According to minutes from the trustees' meeting on Jan. 27, 1999, she reported the Value Equity Fund had an annual return of -8.10% for 1998, was ranked in the 99th percentile of the Lipper Growth and Income category, had a two-star rating from Morningstar and experienced a change in portfolio managers. At that point, New York Life's plans had more than $500 million invested in the Value Equity Fund and comprised more than 60% of the assets in that fund, according to plaintiffs' filing.

Overall, the defined benefit and defined contribution plans had nearly $2 billion invested in the MainStay Institutional Funds.

According to the minutes of the meeting, Ms. Livornese suggested the trustees decrease the plans' position in Value Equity by about $50 million "in order to return the asset mix to 50/50" and do it in an orderly fashion" in order to use fixed-income averaging.

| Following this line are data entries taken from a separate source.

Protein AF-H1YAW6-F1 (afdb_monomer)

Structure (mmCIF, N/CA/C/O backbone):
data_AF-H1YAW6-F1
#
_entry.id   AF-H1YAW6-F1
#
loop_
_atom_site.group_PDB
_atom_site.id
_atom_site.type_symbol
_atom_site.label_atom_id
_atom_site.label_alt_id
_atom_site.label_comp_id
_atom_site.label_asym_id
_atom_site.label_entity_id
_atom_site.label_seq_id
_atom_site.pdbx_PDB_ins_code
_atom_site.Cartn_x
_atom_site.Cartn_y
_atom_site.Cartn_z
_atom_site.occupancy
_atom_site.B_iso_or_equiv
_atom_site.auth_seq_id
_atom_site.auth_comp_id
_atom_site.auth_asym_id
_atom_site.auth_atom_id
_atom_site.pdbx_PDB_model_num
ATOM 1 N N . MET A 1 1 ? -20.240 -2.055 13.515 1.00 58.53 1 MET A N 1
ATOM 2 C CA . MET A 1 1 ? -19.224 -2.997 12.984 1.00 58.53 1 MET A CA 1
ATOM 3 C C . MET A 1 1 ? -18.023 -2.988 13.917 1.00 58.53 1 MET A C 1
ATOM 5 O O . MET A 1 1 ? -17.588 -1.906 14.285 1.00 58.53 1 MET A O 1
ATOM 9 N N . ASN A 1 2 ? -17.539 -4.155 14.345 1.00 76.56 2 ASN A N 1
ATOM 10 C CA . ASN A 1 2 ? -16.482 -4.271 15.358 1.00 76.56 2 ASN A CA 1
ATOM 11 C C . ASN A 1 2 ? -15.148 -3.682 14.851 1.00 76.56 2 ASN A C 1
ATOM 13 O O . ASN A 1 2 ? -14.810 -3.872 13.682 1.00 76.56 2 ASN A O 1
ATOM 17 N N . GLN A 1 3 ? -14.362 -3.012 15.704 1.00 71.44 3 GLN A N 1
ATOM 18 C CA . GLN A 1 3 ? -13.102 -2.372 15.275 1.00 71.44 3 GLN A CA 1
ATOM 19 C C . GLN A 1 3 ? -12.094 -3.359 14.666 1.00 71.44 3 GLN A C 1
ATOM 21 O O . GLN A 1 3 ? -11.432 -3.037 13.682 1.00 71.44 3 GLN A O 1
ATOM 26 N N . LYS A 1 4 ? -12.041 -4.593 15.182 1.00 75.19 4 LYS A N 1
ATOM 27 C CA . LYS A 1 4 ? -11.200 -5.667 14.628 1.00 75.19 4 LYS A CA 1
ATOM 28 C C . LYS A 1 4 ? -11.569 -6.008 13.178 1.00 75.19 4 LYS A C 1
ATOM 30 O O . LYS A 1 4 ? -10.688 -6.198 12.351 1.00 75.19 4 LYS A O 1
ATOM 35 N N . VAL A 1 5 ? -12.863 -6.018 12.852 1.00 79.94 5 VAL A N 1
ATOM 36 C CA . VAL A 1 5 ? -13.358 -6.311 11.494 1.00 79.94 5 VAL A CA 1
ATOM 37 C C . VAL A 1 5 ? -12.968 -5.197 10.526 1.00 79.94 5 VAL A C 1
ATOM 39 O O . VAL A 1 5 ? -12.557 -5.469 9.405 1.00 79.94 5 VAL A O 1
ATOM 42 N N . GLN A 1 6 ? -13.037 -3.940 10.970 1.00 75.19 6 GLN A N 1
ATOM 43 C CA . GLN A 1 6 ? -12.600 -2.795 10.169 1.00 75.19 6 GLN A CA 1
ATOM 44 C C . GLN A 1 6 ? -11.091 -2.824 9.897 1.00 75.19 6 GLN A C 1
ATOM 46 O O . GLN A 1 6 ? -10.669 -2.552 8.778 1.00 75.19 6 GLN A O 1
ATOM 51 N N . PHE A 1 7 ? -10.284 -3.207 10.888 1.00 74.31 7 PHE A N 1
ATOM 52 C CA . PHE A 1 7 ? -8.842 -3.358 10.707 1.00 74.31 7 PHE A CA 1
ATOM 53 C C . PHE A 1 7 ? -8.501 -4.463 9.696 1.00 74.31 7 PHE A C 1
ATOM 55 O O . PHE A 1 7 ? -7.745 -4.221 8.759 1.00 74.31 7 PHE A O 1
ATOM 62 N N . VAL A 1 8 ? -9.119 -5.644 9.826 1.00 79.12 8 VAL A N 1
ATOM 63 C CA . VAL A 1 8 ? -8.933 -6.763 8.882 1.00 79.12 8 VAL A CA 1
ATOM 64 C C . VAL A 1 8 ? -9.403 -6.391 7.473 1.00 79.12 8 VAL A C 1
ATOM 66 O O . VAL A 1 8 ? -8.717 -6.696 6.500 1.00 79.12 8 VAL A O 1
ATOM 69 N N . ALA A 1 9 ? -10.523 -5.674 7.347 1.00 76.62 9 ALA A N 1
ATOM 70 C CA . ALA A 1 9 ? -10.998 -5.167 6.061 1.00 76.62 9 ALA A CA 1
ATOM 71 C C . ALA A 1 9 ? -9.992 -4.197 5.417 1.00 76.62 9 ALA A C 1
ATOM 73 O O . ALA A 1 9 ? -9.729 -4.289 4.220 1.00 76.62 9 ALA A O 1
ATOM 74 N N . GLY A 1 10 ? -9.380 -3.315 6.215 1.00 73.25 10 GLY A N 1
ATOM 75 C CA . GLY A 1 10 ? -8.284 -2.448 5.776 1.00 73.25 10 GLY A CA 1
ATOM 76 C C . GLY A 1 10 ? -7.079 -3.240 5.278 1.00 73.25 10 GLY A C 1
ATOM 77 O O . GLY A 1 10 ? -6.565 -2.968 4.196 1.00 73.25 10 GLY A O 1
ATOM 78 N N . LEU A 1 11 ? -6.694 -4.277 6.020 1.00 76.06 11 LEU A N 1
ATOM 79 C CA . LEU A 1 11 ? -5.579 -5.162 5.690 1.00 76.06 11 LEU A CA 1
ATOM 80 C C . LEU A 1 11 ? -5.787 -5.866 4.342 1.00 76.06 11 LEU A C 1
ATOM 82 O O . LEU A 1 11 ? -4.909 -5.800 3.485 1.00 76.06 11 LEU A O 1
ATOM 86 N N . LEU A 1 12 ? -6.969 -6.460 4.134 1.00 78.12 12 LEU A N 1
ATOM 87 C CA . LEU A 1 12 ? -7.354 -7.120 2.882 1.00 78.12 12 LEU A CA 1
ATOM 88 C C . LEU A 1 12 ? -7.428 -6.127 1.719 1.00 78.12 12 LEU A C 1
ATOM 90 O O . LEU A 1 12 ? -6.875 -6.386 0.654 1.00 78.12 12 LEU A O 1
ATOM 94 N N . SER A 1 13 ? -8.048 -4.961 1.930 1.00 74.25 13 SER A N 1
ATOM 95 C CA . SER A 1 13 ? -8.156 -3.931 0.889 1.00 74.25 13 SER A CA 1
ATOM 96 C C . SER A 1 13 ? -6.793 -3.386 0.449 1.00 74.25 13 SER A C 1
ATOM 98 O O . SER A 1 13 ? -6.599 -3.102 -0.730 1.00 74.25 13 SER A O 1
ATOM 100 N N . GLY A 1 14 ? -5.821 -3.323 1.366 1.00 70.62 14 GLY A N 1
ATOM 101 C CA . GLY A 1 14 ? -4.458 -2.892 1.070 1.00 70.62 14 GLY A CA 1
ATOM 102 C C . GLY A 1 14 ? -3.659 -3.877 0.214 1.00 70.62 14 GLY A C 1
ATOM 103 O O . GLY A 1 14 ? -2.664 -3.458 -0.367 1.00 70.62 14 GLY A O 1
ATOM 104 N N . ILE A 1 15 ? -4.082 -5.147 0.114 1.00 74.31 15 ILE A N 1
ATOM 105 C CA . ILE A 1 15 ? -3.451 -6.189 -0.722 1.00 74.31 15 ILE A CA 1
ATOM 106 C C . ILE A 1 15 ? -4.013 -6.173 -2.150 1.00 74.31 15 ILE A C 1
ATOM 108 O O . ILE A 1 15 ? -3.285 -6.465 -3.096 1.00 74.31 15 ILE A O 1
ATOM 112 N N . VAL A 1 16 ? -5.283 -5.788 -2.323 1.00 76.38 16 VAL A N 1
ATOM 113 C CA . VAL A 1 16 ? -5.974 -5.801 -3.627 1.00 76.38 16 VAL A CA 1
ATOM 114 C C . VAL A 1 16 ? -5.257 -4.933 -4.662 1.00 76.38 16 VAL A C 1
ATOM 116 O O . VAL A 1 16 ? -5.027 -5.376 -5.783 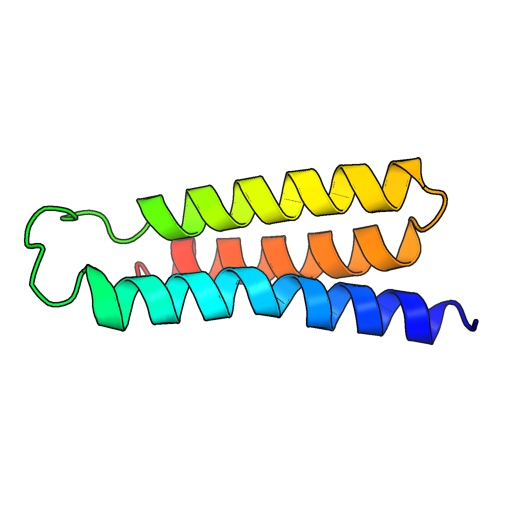1.00 76.38 16 VAL A O 1
ATOM 119 N N . LEU A 1 17 ? -4.865 -3.715 -4.285 1.00 69.50 17 LEU A N 1
ATOM 120 C CA . LEU A 1 17 ? -4.161 -2.775 -5.163 1.00 69.50 17 LEU A CA 1
ATOM 121 C C . LEU A 1 17 ? -2.777 -3.294 -5.617 1.00 69.50 17 LEU A C 1
ATOM 123 O O . LEU A 1 17 ? -2.534 -3.335 -6.821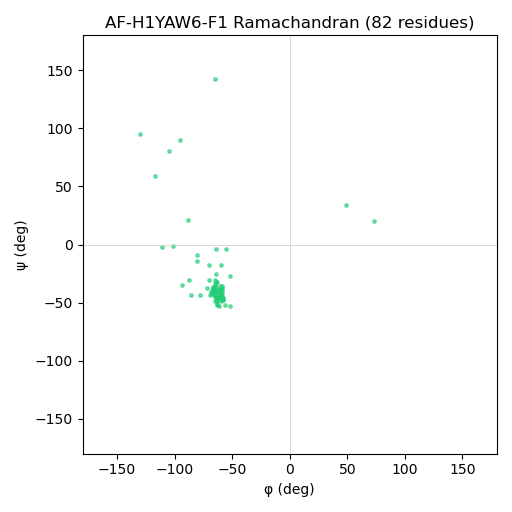 1.00 69.50 17 LEU A O 1
ATOM 127 N N . PRO A 1 18 ? -1.888 -3.751 -4.715 1.00 68.00 18 PRO A N 1
ATOM 128 C CA . PRO A 1 18 ? -0.633 -4.415 -5.076 1.00 68.00 18 PRO A CA 1
ATOM 129 C C . PRO A 1 18 ? -0.807 -5.689 -5.913 1.00 68.00 18 PRO A C 1
ATOM 131 O O . PRO A 1 18 ? -0.034 -5.918 -6.838 1.00 68.00 18 PRO A O 1
ATOM 134 N N . ALA A 1 19 ? -1.814 -6.517 -5.618 1.00 73.06 19 ALA A N 1
ATOM 135 C CA . ALA A 1 19 ? -2.083 -7.737 -6.379 1.00 73.06 19 ALA A CA 1
ATOM 136 C C . ALA A 1 19 ? -2.556 -7.423 -7.807 1.00 73.06 19 ALA A C 1
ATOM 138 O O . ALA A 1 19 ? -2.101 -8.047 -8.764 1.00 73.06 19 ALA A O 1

The trustees decided to invite an outside party for an assessment at their next quarterly meeting.

2001 move

Although the plaintiffs received no documents after the minutes from the trustees' meeting of Nov. 22, 1999, they contend in their brief that no money was moved until this year. On April 1, 2001, New York Life transferred the $4 billion in defined benefit plan assets out of its mutual funds, now known as Eclipse Funds, and into separate accounts managed by the same money managers.

Firm officials said the move was the result of an asset allocation study in 1999, by consultant DeMarche Associates Inc. (Pensions & Investments, April 30), explaining it took two years to get the results of the study and to make changes in a rational way over a period of time.